(Records from a data source)
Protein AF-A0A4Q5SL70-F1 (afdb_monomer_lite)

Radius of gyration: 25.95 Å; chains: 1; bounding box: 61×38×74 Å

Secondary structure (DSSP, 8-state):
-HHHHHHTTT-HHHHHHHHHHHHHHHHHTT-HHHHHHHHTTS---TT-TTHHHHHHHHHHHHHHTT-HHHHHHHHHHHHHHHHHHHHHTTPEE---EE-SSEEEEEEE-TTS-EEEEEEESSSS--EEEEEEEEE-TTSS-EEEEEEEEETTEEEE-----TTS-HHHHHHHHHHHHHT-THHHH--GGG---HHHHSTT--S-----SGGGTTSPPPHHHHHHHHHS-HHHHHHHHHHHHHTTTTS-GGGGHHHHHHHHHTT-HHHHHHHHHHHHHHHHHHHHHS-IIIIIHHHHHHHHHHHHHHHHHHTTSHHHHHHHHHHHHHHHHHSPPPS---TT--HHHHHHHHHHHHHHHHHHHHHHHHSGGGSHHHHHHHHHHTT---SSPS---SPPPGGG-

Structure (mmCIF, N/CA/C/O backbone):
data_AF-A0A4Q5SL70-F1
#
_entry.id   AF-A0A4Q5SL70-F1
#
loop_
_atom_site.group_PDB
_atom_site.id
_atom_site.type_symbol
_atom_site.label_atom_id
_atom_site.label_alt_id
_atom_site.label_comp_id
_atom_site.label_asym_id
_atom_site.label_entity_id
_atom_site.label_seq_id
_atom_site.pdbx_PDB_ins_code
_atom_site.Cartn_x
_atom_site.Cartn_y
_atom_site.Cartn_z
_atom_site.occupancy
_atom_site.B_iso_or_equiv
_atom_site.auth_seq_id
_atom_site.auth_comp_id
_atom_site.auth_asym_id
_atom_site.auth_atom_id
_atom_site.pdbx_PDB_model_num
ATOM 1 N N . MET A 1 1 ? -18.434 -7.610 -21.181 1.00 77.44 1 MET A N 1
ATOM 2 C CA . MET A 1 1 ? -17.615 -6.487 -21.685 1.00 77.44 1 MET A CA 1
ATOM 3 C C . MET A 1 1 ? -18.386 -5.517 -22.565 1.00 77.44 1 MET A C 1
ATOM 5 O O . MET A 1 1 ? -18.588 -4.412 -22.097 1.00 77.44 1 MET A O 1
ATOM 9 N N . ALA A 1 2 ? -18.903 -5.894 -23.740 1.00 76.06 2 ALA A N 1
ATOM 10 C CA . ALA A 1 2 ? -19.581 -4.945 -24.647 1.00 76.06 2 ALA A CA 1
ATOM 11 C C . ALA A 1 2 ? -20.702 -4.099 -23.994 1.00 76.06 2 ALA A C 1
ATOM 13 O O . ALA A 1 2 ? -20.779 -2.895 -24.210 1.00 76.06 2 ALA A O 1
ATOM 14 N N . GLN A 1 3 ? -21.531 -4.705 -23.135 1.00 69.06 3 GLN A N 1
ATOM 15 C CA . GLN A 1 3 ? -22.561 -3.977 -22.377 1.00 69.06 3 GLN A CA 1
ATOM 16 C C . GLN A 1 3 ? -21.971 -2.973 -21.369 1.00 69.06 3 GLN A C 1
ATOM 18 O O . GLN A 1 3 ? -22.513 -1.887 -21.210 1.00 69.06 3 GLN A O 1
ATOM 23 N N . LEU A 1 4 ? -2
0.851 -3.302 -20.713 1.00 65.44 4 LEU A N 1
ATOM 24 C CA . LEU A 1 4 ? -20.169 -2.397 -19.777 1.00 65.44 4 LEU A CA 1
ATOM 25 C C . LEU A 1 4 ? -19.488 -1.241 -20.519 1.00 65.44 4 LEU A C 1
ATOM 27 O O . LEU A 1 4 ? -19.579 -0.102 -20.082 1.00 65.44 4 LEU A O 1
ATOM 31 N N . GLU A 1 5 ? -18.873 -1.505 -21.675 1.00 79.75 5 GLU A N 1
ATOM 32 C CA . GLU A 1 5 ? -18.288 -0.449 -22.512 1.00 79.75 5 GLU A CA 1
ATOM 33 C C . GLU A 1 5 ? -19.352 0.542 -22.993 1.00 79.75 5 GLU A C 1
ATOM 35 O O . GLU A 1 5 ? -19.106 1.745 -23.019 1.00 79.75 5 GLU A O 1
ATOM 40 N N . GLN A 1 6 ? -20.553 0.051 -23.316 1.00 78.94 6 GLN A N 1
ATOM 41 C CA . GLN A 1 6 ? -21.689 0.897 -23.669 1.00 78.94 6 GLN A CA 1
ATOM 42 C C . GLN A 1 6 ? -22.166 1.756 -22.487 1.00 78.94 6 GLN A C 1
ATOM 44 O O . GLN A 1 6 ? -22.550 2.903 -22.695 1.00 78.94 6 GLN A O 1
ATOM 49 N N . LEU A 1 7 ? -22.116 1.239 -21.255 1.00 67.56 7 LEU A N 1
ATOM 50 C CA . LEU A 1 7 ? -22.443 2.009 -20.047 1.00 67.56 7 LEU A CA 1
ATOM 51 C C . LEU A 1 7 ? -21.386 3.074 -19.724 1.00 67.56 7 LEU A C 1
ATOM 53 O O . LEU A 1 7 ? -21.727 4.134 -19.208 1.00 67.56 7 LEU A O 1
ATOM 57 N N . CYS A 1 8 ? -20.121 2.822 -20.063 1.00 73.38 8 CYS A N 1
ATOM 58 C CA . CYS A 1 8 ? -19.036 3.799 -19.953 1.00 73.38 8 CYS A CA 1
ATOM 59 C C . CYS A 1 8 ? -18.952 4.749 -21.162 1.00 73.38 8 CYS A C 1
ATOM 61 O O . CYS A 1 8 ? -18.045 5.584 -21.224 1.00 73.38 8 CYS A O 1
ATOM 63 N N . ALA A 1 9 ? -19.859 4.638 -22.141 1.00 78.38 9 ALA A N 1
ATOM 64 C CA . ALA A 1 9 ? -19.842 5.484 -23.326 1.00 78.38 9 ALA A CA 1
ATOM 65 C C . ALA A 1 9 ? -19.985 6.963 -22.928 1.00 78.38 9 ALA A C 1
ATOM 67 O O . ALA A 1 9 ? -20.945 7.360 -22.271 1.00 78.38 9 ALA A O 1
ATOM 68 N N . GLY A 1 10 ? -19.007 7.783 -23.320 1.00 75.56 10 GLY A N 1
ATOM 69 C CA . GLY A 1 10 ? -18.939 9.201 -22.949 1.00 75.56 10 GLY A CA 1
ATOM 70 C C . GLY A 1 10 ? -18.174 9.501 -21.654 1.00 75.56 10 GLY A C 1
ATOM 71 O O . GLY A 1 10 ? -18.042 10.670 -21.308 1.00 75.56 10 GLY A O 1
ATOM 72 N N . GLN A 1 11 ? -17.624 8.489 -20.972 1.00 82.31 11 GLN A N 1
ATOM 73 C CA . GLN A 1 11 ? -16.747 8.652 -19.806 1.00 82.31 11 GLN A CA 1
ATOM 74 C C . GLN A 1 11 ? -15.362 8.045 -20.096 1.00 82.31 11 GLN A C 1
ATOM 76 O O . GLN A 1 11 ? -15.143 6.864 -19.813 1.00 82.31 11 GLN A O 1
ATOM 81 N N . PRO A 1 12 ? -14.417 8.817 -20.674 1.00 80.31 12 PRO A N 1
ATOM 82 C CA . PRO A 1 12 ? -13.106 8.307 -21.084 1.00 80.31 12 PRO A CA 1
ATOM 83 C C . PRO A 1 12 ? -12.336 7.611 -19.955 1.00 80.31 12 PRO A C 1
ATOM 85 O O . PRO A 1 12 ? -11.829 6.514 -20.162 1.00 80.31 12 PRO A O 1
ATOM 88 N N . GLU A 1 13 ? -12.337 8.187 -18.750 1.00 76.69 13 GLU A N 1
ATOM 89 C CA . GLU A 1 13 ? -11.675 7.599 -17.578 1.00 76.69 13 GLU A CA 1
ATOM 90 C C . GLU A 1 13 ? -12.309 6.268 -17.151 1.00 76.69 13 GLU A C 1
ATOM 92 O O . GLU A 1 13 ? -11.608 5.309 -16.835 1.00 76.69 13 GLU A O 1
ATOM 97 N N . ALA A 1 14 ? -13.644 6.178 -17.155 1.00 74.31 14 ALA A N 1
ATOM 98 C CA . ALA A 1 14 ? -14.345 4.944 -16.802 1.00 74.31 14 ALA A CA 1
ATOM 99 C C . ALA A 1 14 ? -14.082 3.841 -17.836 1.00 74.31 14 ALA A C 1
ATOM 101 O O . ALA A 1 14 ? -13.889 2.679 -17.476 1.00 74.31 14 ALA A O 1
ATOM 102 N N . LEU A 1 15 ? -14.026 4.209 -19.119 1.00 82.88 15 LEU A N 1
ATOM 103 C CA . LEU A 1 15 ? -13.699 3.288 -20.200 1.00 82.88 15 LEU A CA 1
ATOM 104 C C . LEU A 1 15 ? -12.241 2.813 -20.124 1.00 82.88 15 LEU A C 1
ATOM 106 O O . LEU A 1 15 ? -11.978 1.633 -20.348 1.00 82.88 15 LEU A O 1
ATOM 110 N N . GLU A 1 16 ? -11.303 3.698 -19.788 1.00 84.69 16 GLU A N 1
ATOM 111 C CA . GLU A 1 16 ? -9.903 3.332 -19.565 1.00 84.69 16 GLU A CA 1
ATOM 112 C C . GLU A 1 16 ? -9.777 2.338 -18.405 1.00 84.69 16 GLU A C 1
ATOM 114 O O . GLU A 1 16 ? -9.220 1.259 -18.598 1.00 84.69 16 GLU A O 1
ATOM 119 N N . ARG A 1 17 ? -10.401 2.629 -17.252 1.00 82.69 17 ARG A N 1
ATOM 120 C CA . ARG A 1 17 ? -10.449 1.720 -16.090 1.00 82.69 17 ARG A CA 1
...
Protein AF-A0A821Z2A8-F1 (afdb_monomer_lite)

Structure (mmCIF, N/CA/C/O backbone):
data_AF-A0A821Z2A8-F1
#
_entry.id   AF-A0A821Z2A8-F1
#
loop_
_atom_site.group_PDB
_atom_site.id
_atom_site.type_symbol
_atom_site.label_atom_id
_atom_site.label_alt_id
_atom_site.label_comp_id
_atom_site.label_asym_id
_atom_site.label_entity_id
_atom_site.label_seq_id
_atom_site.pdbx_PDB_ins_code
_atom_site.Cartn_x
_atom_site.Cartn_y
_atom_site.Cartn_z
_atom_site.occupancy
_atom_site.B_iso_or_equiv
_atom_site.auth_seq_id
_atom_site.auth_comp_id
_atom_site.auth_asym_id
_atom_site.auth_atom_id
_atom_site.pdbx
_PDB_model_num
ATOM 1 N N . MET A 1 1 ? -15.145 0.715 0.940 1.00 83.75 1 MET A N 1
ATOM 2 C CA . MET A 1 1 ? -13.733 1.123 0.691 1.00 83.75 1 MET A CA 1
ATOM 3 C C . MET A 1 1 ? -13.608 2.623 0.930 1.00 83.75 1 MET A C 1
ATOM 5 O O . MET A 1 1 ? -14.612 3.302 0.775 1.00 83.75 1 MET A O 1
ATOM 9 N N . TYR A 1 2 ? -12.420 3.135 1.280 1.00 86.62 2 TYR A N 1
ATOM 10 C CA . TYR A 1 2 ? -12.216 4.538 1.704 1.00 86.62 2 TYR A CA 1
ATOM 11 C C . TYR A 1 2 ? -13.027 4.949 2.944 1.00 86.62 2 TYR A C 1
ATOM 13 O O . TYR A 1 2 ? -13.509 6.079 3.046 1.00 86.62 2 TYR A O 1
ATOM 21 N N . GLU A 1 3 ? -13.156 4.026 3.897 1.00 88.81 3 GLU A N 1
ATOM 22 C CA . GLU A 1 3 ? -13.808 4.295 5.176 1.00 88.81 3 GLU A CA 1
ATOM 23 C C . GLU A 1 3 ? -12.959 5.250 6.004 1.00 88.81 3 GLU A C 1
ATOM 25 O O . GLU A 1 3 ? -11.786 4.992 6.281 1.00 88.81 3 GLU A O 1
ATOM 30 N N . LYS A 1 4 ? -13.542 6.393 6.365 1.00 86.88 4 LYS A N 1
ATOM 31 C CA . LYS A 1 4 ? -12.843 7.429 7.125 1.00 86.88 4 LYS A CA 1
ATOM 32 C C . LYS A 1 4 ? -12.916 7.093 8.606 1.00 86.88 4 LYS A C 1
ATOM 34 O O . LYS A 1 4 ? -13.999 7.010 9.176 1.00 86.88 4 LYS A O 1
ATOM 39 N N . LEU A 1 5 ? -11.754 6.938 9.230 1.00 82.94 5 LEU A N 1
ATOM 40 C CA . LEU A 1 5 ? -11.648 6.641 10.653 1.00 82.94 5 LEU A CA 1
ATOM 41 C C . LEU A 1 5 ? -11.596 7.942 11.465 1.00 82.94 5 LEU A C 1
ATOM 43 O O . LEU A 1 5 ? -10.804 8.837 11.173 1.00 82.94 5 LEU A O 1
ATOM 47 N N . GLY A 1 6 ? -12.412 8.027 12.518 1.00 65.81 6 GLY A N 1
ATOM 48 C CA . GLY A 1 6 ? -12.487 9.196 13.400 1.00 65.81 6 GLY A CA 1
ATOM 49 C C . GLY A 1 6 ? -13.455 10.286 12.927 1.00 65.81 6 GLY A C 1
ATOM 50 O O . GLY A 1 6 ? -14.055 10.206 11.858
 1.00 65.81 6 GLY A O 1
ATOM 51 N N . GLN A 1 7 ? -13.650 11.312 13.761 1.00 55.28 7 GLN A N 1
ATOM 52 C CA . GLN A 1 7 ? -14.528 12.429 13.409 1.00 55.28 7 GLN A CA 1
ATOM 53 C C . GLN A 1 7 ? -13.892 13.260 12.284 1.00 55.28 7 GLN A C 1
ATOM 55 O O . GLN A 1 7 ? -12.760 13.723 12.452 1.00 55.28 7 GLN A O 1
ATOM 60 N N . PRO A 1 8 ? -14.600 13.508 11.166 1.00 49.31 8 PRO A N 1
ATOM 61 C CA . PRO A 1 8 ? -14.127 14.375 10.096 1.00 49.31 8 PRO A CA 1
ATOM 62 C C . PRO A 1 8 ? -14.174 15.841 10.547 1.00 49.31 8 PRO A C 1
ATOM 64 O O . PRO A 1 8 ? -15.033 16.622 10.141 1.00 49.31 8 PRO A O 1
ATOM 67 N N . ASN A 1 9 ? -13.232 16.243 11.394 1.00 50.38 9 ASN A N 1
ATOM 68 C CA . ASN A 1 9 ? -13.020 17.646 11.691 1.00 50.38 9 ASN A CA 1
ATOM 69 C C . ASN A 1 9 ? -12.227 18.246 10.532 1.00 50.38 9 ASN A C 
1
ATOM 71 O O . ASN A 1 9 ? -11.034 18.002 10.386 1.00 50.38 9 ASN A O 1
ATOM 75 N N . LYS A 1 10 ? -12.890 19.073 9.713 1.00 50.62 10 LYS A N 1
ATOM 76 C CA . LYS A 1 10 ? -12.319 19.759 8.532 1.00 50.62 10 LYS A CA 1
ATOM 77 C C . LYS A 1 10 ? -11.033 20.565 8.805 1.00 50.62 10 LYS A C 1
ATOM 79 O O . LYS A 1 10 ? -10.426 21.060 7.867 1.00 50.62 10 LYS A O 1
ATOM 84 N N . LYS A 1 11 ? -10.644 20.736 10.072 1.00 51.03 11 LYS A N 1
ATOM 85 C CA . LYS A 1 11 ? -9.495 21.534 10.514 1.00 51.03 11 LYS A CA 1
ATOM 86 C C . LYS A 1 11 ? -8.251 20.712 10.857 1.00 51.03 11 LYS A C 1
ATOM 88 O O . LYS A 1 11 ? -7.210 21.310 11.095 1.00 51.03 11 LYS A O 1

* **Exercise instructions**
Begin at the line that has "ATOM 2 C CA . MET A 1 1 ? -13.733" in the entries above; stop after the line that has "ATOM 40 C CA". Transcribe exactly those lines and no others.

* **Result for this task**
ATOM 2 C CA . MET A 1 1 ? -13.733 1.123 0.691 1.00 83.75 1 MET A CA 1
ATOM 3 C C . MET A 1 1 ? -13.608 2.623 0.930 1.00 83.75 1 MET A C 1
ATOM 5 O O . MET A 1 1 ? -14.612 3.302 0.775 1.00 83.75 1 MET A O 1
ATOM 9 N N . TYR A 1 2 ? -12.420 3.135 1.280 1.00 86.62 2 TYR A N 1
ATOM 10 C CA . TYR A 1 2 ? -12.216 4.538 1.704 1.00 86.62 2 TYR A CA 1
ATOM 11 C C . TYR A 1 2 ? -13.027 4.949 2.944 1.00 86.62 2 TYR A C 1
ATOM 13 O O . TYR A 1 2 ? -13.509 6.079 3.046 1.00 86.62 2 TYR A O 1
ATOM 21 N N . GLU A 1 3 ? -13.156 4.026 3.897 1.00 88.81 3 GLU A N 1
ATOM 22 C CA . GLU A 1 3 ? -13.808 4.295 5.176 1.00 88.81 3 GLU A CA 1
ATOM 23 C C . GLU A 1 3 ? -12.959 5.250 6.004 1.00 88.81 3 GLU A C 1
ATOM 25 O O . GLU A 1 3 ? -11.786 4.992 6.281 1.00 88.81 3 GLU A O 1
ATOM 30 N N . LYS A 1 4 ? -13.542 6.393 6.365 1.00 86.88 4 LYS A N 1
ATOM 31 C CA . LYS A 1 4 ? -12.843 7.429 7.125 1.00 86.88 4 LYS A CA 1
ATOM 32 C C . LYS A 1 4 ? -12.916 7.093 8.606 1.00 86.88 4 LYS A C 1
ATOM 34 O O . LYS A 1 4 ? -13.999 7.010 9.176 1.00 86.88 4 LYS A O 1
ATOM 39 N N . LEU A 1 5 ? -11.754 6.938 9.230 1.00 82.94 5 LEU A N 1
ATOM 40 C CA . LEU A 1 5 ? -11.648 6.641 10.653 1.00 82.94 5 LEU A CA 1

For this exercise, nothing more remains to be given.